● ASSIGNMENT
Copy exactly, please, each line of the data below until the line that contains "Saccharomyces cerevisiae S288C" has been copied, beginning at the top.
=== Begin Enclosure ===
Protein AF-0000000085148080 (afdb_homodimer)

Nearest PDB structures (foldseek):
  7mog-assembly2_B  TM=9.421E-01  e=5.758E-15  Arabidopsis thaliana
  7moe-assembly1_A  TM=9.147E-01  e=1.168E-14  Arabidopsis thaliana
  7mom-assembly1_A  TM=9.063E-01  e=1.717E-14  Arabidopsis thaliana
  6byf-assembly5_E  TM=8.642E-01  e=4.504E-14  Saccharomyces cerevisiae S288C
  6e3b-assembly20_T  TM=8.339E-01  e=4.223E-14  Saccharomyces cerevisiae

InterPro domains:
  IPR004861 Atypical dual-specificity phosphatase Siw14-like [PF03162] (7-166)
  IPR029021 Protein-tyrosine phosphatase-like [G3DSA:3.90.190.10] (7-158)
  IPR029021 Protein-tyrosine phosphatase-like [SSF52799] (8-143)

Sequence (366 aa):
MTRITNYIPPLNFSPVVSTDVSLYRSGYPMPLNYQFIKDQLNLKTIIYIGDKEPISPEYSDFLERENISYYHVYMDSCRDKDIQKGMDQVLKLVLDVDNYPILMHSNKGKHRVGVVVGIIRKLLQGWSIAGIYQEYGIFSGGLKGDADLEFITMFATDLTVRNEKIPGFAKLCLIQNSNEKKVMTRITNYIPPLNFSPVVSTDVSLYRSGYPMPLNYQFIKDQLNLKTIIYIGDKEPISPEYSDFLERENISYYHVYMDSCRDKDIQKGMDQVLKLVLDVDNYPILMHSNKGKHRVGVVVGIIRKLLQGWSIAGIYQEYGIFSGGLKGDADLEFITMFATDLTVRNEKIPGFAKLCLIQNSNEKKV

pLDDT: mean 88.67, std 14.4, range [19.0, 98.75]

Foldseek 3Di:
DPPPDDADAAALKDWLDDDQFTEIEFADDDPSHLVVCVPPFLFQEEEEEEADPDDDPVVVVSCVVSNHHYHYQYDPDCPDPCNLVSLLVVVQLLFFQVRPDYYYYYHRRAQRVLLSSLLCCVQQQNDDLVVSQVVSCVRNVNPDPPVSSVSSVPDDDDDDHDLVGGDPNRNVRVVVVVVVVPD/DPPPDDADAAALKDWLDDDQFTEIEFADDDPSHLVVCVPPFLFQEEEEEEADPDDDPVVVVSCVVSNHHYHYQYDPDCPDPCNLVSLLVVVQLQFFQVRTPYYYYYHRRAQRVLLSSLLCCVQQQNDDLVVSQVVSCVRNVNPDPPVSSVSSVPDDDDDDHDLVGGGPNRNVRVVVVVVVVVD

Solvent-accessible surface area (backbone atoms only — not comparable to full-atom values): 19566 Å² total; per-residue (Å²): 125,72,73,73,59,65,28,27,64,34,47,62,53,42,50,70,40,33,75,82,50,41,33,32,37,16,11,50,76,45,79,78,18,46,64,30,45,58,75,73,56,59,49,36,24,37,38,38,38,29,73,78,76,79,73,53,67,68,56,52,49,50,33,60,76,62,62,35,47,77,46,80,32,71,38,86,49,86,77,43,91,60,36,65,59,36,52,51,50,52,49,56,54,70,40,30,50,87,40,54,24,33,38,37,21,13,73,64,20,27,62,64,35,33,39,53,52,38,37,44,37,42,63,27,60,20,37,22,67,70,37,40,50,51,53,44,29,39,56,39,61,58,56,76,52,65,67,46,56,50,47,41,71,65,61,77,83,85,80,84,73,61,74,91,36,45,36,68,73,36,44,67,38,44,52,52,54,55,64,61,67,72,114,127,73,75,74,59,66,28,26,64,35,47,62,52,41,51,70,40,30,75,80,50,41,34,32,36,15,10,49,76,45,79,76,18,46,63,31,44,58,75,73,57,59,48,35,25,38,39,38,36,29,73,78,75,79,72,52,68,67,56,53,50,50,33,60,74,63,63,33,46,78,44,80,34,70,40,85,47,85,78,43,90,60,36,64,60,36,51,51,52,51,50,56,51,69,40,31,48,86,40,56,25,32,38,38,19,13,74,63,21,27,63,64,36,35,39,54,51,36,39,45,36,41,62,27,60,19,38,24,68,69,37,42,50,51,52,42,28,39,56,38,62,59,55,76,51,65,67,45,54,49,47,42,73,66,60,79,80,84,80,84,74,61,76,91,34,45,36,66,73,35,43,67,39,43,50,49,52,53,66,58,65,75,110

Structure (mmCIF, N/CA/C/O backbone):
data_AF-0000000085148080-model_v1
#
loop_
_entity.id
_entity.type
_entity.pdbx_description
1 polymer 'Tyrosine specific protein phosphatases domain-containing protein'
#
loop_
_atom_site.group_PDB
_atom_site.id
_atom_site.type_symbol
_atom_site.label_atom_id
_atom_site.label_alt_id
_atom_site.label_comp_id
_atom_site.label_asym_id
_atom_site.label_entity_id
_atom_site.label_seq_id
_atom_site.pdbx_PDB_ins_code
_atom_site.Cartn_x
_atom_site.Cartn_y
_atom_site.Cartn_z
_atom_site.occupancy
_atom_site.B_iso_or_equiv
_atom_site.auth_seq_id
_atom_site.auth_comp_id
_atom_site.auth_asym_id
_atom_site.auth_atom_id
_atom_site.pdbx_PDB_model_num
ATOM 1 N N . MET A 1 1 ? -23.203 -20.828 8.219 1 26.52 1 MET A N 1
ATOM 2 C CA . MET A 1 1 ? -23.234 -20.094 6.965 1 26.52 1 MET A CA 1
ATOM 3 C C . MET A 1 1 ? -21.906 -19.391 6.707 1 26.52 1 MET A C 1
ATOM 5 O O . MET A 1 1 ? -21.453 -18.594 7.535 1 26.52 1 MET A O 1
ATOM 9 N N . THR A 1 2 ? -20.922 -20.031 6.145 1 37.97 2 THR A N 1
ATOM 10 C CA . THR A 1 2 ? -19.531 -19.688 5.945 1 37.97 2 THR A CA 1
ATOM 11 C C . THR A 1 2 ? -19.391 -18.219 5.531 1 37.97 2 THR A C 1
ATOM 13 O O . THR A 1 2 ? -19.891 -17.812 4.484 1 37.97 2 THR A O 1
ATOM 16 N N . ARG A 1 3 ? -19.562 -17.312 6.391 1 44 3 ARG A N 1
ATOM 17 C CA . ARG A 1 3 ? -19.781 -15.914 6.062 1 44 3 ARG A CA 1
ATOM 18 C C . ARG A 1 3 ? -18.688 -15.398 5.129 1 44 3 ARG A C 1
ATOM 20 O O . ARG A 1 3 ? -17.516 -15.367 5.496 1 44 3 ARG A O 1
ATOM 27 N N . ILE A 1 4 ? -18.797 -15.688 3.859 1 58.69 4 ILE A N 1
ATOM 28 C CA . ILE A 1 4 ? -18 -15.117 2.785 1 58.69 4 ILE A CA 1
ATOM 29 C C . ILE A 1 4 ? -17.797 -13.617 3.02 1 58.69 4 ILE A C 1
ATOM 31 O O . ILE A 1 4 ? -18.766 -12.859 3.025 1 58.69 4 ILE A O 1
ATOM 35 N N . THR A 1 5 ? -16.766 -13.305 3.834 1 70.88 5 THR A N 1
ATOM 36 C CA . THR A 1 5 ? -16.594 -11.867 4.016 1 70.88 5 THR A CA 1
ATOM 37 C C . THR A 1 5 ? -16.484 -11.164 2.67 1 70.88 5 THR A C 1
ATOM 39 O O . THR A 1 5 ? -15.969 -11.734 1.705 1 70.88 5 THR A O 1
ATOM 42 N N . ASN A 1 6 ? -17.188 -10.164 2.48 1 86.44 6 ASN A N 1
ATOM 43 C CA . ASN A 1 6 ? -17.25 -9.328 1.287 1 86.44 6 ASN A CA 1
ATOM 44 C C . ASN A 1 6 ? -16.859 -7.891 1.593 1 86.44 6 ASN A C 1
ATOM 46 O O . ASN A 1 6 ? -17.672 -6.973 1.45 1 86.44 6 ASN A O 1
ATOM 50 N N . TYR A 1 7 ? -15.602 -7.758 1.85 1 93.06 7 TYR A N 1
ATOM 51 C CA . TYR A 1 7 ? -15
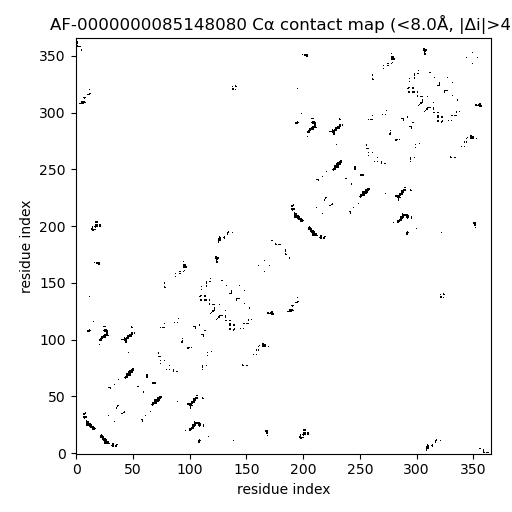.109 -6.461 2.299 1 93.06 7 TYR A CA 1
ATOM 52 C C . TYR A 1 7 ? -14.984 -5.488 1.131 1 93.06 7 TYR A C 1
ATOM 54 O O . TYR A 1 7 ? -14.539 -5.871 0.043 1 93.06 7 TYR A O 1
ATOM 62 N N . ILE A 1 8 ? -15.328 -4.242 1.4 1 94.62 8 ILE A N 1
ATOM 63 C CA . ILE A 1 8 ? -15.148 -3.166 0.431 1 94.62 8 ILE A CA 1
ATOM 64 C C . ILE A 1 8 ? -14.312 -2.051 1.046 1 94.62 8 ILE A C 1
ATOM 66 O O . ILE A 1 8 ? -14.797 -1.273 1.868 1 94.62 8 ILE A O 1
ATOM 70 N N . PRO A 1 9 ? -13.117 -1.967 0.664 1 95.81 9 PRO A N 1
ATOM 71 C CA . PRO A 1 9 ? -12.305 -0.855 1.164 1 95.81 9 PRO A CA 1
ATOM 72 C C . PRO A 1 9 ? -12.789 0.502 0.659 1 95.81 9 PRO A C 1
ATOM 74 O O . PRO A 1 9 ? -13.516 0.572 -0.336 1 95.81 9 PRO A O 1
ATOM 77 N N . PRO A 1 10 ? -12.398 1.57 1.372 1 97.12 10 PRO A N 1
ATOM 78 C CA . PRO A 1 10 ? -12.734 2.896 0.848 1 97.12 10 PRO A CA 1
ATOM 79 C C . PRO A 1 10 ? -12.055 3.193 -0.486 1 97.12 10 PRO A C 1
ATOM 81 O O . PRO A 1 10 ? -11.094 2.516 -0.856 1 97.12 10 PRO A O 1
=== End Enclosure ===
● FINAL ANSWER
Protein AF-0000000085148080 (afdb_homodimer)

Nearest PDB structures (foldseek):
  7mog-assembly2_B  TM=9.421E-01  e=5.758E-15  Arabidopsis thaliana
  7moe-assembly1_A  TM=9.147E-01  e=1.168E-14  Arabidopsis thaliana
  7mom-assembly1_A  TM=9.063E-01  e=1.717E-14  Arabidopsis thaliana
  6byf-assembly5_E  TM=8.642E-01  e=4.504E-14  Saccharomyces cerevisiae S288C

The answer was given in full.